▶ _Records supplied_
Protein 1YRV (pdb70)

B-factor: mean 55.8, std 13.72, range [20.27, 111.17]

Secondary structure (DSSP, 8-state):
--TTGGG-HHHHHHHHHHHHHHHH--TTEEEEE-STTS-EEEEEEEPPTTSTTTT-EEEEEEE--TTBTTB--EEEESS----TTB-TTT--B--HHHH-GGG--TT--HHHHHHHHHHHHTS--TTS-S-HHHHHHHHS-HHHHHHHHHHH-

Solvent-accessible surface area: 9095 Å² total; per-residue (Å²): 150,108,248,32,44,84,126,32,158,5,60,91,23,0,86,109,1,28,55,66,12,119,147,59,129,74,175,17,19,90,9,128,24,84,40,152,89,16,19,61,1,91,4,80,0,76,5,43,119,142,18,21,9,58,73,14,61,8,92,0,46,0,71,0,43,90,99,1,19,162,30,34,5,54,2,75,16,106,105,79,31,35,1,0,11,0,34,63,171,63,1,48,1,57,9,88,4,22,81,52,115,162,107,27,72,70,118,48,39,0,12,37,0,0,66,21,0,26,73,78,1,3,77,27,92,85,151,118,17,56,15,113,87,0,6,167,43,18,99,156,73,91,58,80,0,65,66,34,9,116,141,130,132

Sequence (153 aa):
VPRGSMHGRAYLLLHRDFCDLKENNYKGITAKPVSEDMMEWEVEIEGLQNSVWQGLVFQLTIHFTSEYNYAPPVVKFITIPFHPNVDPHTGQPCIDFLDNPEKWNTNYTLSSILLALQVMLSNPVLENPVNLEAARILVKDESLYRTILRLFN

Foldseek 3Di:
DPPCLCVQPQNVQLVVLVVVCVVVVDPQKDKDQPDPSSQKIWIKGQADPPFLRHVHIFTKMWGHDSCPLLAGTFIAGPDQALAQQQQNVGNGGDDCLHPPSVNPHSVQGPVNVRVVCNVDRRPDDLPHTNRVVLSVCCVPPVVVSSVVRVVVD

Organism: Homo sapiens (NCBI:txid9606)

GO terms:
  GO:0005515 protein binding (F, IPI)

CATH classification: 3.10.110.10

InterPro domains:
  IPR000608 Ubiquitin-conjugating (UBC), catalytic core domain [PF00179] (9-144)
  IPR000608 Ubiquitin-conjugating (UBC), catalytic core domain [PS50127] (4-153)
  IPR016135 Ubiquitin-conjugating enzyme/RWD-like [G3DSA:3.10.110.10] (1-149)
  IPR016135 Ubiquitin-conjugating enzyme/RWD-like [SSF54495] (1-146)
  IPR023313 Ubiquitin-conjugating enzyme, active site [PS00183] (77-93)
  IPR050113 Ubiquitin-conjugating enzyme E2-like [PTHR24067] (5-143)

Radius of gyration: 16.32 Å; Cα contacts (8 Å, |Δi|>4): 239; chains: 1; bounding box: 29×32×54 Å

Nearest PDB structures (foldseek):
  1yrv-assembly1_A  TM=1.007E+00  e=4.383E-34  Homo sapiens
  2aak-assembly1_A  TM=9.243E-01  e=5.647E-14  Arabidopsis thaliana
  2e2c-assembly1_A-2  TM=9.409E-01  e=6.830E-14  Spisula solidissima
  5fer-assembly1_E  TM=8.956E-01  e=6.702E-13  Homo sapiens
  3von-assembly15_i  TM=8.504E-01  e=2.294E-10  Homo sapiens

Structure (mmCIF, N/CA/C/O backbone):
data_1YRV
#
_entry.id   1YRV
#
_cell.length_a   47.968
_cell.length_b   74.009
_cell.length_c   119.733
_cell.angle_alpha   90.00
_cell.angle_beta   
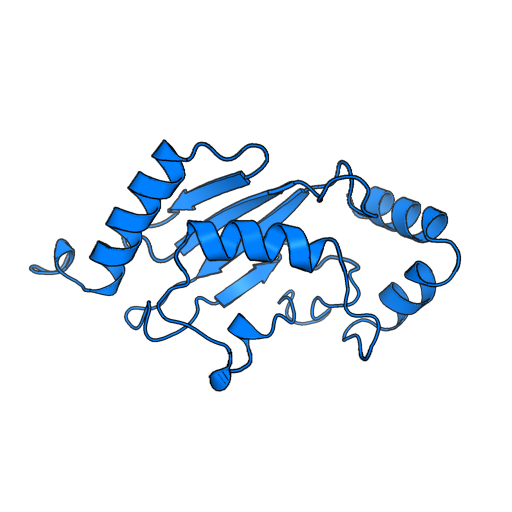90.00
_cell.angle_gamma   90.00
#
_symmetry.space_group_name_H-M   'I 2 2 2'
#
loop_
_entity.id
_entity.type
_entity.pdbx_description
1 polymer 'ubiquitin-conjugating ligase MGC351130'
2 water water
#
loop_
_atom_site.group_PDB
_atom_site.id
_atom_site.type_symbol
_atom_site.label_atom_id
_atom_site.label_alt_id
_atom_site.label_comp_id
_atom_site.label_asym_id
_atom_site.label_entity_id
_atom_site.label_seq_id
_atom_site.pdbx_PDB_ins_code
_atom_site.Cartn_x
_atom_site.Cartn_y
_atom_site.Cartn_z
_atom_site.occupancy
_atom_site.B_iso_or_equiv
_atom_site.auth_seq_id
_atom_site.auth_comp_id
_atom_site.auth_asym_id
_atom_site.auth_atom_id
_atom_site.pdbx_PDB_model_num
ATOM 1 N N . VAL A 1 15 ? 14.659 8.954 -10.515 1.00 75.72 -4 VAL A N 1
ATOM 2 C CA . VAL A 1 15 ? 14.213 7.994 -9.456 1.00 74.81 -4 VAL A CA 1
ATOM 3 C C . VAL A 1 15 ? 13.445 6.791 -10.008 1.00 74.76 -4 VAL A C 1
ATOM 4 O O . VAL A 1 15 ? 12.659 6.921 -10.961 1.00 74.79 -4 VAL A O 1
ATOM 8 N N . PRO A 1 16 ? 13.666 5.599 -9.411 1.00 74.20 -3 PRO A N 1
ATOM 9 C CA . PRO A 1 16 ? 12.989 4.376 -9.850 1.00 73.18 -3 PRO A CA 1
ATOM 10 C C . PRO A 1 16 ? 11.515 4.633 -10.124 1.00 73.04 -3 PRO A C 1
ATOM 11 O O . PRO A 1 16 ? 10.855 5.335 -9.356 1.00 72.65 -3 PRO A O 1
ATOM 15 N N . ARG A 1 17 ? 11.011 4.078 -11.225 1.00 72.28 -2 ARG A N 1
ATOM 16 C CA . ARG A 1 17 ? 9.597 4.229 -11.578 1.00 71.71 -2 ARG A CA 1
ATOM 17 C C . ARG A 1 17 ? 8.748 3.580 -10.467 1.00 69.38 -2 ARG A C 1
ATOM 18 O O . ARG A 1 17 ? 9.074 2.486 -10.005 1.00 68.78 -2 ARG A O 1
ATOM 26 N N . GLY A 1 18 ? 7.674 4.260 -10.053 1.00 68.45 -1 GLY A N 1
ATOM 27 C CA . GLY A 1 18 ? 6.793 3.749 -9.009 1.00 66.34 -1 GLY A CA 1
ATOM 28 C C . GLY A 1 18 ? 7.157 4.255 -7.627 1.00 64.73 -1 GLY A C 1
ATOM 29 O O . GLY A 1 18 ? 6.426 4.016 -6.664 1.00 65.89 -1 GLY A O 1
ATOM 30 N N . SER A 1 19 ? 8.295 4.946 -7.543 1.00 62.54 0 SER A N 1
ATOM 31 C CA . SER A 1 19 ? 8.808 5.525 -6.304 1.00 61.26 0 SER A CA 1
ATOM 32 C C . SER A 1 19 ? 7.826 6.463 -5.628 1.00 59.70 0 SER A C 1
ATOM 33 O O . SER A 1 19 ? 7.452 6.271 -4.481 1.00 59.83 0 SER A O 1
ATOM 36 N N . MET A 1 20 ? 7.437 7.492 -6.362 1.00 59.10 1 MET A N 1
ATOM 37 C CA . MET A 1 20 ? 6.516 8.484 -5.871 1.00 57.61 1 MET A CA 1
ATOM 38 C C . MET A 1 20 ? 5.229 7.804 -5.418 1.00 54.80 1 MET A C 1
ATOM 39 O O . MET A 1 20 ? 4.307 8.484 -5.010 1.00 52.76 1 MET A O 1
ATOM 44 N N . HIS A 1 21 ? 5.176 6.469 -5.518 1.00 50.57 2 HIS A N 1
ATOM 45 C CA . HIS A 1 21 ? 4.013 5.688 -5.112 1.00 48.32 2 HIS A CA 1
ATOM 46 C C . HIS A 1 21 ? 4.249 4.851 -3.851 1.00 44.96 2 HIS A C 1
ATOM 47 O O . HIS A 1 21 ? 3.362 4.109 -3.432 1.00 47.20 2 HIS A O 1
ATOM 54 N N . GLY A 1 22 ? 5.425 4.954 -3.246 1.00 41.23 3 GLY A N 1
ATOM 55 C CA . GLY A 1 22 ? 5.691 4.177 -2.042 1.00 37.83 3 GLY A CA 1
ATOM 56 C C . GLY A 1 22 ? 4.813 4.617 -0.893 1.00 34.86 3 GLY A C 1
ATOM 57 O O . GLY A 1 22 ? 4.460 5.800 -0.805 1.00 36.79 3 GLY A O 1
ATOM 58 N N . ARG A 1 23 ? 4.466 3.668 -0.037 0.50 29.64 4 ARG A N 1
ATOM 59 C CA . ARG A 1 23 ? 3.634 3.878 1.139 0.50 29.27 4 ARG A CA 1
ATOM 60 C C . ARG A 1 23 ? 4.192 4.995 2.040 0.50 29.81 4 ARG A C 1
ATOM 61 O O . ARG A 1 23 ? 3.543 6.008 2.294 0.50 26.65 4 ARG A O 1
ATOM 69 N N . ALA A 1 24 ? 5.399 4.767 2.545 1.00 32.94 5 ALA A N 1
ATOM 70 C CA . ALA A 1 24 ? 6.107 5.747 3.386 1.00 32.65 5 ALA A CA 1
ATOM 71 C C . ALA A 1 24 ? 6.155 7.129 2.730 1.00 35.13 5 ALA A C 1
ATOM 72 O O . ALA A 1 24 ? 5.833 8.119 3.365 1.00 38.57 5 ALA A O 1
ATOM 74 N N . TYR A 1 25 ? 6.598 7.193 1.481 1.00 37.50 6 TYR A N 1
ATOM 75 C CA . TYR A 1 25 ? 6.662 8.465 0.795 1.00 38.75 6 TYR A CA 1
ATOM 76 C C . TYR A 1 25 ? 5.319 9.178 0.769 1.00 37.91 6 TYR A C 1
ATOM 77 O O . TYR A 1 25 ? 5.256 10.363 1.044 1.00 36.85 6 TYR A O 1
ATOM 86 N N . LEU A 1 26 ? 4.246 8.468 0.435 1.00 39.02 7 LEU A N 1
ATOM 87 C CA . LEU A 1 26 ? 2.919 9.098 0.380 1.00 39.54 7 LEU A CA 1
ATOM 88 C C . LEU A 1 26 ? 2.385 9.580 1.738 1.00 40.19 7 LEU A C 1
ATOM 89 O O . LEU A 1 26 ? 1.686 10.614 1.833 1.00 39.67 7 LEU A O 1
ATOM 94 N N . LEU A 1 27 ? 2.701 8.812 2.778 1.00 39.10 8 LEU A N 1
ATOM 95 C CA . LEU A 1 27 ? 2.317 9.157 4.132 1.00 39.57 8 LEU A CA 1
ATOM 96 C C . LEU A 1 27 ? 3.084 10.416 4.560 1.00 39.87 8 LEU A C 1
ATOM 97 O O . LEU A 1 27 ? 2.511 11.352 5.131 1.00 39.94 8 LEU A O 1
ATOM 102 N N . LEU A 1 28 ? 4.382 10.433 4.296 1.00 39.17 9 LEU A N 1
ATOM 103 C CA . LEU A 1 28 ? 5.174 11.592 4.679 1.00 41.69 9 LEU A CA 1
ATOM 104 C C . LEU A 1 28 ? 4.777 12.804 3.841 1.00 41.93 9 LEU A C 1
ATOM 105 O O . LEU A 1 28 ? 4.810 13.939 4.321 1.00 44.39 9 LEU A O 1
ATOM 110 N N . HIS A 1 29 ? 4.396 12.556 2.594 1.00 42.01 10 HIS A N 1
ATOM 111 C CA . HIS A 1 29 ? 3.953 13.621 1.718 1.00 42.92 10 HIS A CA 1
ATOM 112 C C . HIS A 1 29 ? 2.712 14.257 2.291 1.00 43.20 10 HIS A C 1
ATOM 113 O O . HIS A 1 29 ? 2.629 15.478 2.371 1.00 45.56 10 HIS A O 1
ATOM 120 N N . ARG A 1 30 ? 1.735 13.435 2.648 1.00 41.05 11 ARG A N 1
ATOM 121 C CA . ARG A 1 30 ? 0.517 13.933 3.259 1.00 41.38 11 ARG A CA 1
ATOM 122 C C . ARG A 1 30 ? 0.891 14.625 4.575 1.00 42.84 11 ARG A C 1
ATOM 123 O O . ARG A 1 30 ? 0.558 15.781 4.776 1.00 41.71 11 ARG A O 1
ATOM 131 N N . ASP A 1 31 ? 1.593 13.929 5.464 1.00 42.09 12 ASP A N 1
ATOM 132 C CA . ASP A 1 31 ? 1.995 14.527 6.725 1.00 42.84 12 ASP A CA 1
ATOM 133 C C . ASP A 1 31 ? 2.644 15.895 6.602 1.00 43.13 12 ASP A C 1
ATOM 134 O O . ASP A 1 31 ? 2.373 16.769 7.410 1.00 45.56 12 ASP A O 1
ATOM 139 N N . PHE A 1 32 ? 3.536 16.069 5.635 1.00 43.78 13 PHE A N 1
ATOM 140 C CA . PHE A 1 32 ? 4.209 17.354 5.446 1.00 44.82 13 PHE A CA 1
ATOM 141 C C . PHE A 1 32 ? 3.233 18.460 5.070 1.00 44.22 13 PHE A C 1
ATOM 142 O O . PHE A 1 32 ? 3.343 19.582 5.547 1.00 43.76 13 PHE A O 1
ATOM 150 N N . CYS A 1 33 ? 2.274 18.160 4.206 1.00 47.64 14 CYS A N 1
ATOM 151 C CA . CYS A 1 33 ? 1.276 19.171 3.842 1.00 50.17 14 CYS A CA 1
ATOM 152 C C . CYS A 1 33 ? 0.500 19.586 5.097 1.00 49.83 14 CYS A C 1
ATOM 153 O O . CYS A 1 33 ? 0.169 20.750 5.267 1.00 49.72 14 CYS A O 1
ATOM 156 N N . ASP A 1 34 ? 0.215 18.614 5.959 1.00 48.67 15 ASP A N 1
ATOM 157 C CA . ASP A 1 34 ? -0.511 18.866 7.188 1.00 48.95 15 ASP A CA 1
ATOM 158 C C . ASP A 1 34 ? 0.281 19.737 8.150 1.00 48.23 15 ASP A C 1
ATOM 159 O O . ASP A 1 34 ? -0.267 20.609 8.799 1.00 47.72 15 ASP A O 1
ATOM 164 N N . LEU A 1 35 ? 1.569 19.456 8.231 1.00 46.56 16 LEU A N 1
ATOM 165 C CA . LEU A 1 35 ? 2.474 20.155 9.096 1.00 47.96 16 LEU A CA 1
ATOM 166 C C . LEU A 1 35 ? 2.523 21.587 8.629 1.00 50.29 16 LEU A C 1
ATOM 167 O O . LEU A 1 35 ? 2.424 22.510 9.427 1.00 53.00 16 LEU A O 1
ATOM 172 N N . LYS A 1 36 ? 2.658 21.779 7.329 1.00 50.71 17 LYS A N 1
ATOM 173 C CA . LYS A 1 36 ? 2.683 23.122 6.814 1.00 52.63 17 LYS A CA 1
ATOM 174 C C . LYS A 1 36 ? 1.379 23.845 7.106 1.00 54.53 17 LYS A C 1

▶ _Action item_
Copy out, exactly and alone, the lines of the entries above between the ones holding "ATOM 33 O O" and "ATOM 58 N N", inclusive.

▶ _Written response_
ATOM 33 O O . SER A 1 19 ? 7.452 6.271 -4.481 1.00 59.83 0 SER A O 1
ATOM 36 N N . MET A 1 20 ? 7.437 7.492 -6.362 1.00 59.10 1 MET A N 1
ATOM 37 C CA . MET A 1 20 ? 6.516 8.484 -5.871 1.00 57.61 1 MET A CA 1
ATOM 38 C C . MET A 1 20 ? 5.229 7.804 -5.418 1.00 54.80 1 MET A C 1
ATOM 39 O O . MET A 1 20 ? 4.307 8.484 -5.010 1.00 52.76 1 MET A O 1
ATOM 44 N N . HIS A 1 21 ? 5.176 6.469 -5.518 1.00 50.57 2 HIS A N 1
ATOM 45 C CA . HIS A 1 21 ? 4.013 5.688 -5.112 1.00 48.32 2 HIS A CA 1
ATOM 46 C C . HIS A 1 21 ? 4.249 4.851 -3.851 1.00 44.96 2 HIS A C 1
ATOM 47 O O . HIS A 1 21 ? 3.362 4.109 -3.432 1.00 47.20 2 HIS A O 1
ATOM 54 N N . GLY A 1 22 ? 5.425 4.954 -3.246 1.00 41.23 3 GLY A N 1
ATOM 55 C CA . GLY A 1 22 ? 5.691 4.177 -2.042 1.00 37.83 3 GLY A CA 1
ATOM 56 C C . GLY A 1 22 ? 4.813 4.617 -0.893 1.00 34.86 3 GLY A C 1
ATOM 57 O O . GLY A 1 22 ? 4.460 5.800 -0.805 1.00 36.79 3 GLY A O 1
ATOM 58 N N . ARG A 1 23 ? 4.466 3.668 -0.037 0.50 29.64 4 ARG A N 1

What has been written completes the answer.